Only the lines below between the ones containing "ATOM 76 N N" and "ATOM 84 N N", inclusive, are to be reproduced, each exactly as it stands.

Segment Start: Available data

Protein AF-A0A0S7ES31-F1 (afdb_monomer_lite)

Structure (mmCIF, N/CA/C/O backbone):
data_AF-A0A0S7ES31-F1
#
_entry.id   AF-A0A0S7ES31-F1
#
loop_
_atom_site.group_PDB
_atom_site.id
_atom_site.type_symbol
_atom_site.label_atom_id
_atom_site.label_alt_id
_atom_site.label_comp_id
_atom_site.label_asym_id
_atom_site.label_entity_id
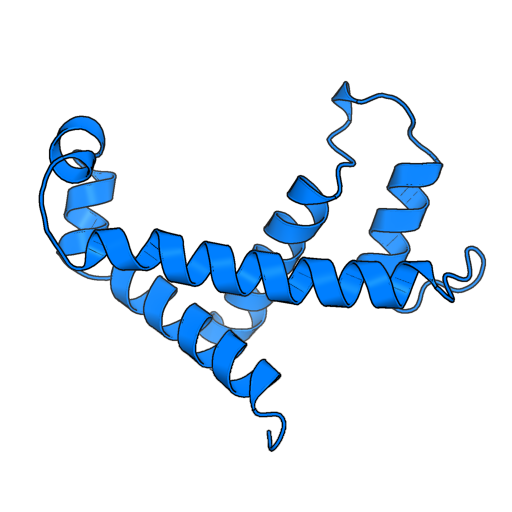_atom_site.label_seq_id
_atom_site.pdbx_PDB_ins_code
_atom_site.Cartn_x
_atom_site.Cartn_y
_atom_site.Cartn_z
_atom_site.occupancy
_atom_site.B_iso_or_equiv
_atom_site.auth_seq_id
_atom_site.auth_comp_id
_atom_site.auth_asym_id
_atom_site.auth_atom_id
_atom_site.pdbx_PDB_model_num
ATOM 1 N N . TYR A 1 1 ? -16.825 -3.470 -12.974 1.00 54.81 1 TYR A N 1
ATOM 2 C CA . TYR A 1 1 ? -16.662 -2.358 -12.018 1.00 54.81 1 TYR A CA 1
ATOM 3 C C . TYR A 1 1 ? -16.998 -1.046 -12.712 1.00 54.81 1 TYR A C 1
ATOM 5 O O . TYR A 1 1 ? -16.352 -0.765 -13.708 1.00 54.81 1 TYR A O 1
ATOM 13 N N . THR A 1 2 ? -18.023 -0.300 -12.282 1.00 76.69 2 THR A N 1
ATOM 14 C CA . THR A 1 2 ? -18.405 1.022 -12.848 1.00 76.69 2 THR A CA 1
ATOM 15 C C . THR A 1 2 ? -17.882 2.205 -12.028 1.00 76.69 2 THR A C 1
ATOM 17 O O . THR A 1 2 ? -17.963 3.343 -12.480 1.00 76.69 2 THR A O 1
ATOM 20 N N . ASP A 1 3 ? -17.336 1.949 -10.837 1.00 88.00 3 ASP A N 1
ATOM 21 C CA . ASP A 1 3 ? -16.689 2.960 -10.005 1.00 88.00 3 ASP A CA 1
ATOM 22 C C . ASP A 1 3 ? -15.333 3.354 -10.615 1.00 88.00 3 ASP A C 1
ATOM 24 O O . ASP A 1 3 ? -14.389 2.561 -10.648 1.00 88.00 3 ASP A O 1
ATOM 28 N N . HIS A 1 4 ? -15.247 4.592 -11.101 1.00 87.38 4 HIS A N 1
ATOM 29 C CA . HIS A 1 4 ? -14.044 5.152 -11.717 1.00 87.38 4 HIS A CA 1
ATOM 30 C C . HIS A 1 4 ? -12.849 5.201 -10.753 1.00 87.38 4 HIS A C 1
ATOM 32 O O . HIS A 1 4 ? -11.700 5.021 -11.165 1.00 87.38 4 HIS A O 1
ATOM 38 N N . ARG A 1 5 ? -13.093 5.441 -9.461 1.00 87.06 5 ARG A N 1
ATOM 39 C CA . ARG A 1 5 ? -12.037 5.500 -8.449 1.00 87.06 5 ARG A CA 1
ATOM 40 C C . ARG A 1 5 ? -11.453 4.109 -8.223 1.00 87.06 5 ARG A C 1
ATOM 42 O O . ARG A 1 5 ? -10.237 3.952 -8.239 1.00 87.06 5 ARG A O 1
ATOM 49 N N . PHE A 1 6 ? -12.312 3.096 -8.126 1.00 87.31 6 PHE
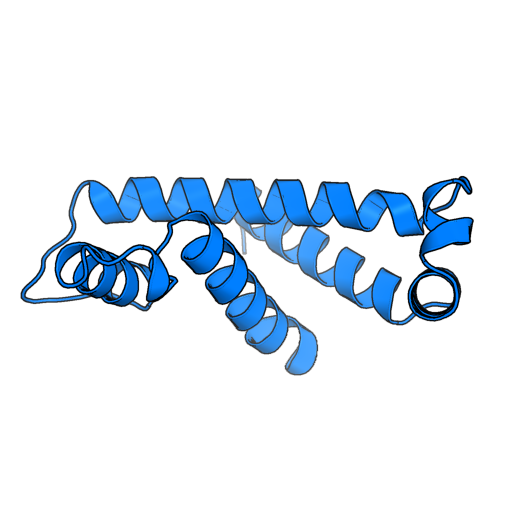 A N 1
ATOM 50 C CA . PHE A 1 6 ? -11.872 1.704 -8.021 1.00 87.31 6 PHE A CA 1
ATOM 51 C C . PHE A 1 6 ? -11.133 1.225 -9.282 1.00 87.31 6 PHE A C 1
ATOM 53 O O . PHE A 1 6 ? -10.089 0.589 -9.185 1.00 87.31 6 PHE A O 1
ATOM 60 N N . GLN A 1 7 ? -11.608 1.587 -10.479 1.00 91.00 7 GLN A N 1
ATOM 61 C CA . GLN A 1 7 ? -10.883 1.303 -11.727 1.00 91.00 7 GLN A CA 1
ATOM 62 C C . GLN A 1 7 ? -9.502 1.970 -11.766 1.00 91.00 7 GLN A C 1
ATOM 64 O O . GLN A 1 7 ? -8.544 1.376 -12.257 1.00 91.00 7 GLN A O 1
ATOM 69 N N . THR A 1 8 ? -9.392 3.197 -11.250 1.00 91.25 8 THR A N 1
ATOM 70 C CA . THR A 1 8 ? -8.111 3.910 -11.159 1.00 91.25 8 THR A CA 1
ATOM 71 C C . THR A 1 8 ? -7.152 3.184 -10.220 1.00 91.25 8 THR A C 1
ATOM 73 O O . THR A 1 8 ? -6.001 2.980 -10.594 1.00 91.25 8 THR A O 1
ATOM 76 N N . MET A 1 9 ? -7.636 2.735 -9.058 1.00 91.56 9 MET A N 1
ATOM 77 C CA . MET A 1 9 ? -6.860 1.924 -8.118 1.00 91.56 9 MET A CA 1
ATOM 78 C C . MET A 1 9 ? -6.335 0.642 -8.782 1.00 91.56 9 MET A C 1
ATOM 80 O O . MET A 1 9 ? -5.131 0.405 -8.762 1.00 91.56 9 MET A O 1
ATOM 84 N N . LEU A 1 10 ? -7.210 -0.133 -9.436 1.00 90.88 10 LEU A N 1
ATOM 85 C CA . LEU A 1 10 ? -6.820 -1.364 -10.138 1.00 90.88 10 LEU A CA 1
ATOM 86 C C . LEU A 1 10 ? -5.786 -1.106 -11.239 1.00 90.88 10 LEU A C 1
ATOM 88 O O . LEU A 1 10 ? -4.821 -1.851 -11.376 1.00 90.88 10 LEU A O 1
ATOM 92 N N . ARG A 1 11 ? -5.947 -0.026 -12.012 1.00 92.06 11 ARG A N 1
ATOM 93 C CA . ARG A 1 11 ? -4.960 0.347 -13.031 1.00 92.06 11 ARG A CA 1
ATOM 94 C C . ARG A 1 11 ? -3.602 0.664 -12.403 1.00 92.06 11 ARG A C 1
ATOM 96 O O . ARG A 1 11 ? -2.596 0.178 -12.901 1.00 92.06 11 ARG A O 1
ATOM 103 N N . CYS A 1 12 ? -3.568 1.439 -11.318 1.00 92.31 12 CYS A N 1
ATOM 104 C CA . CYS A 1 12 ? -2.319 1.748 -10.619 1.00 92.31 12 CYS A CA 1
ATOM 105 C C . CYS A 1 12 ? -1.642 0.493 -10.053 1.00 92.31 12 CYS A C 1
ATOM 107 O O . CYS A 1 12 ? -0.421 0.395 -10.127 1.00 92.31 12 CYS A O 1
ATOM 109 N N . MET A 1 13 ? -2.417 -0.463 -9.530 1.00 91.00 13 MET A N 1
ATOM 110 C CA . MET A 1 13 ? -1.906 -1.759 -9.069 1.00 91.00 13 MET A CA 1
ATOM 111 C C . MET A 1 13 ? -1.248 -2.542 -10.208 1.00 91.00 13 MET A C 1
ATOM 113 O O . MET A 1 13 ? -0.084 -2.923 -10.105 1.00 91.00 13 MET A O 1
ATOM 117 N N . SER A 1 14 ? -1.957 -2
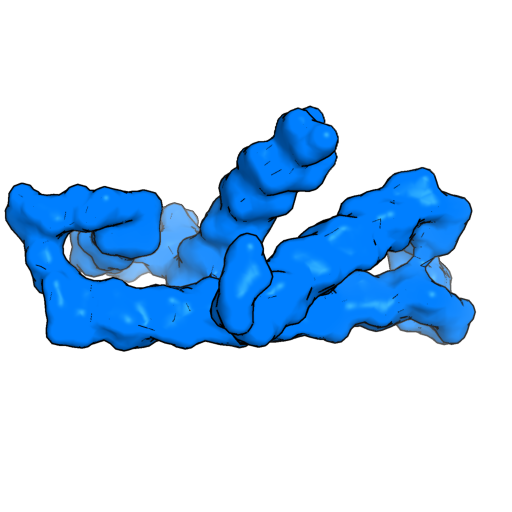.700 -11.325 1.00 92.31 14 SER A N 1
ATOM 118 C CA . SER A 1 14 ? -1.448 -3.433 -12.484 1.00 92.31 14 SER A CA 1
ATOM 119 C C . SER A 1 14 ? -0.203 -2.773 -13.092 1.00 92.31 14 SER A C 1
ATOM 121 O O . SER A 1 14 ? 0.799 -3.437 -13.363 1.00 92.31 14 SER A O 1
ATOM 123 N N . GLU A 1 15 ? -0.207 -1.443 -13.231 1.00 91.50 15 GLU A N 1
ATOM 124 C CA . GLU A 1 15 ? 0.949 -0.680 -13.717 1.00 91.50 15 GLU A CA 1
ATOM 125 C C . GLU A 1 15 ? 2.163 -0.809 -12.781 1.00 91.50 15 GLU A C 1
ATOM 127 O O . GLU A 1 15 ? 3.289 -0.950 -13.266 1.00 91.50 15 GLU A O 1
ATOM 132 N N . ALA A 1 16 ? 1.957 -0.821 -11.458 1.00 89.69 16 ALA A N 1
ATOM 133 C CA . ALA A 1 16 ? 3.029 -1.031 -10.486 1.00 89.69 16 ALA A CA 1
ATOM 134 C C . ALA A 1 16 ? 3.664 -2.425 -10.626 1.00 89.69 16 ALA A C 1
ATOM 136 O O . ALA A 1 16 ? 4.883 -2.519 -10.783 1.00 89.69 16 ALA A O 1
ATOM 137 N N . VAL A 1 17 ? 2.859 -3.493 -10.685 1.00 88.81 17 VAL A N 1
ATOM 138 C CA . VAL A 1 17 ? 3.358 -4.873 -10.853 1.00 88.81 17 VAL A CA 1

Segment End: Available data

» **Response**
ATOM 76 N N . MET A 1 9 ? -7.636 2.735 -9.058 1.00 91.56 9 MET A N 1
ATOM 77 C CA . MET A 1 9 ? -6.860 1.924 -8.118 1.00 91.56 9 MET A CA 1
ATOM 78 C C . MET A 1 9 ? -6.335 0.642 -8.782 1.00 91.56 9 MET A C 1
ATOM 80 O O . MET A 1 9 ? -5.131 0.405 -8.762 1.00 91.56 9 MET A O 1
ATOM 84 N N . LEU A 1 10 ? -7.210 -0.133 -9.436 1.00 90.88 10 LEU A N 1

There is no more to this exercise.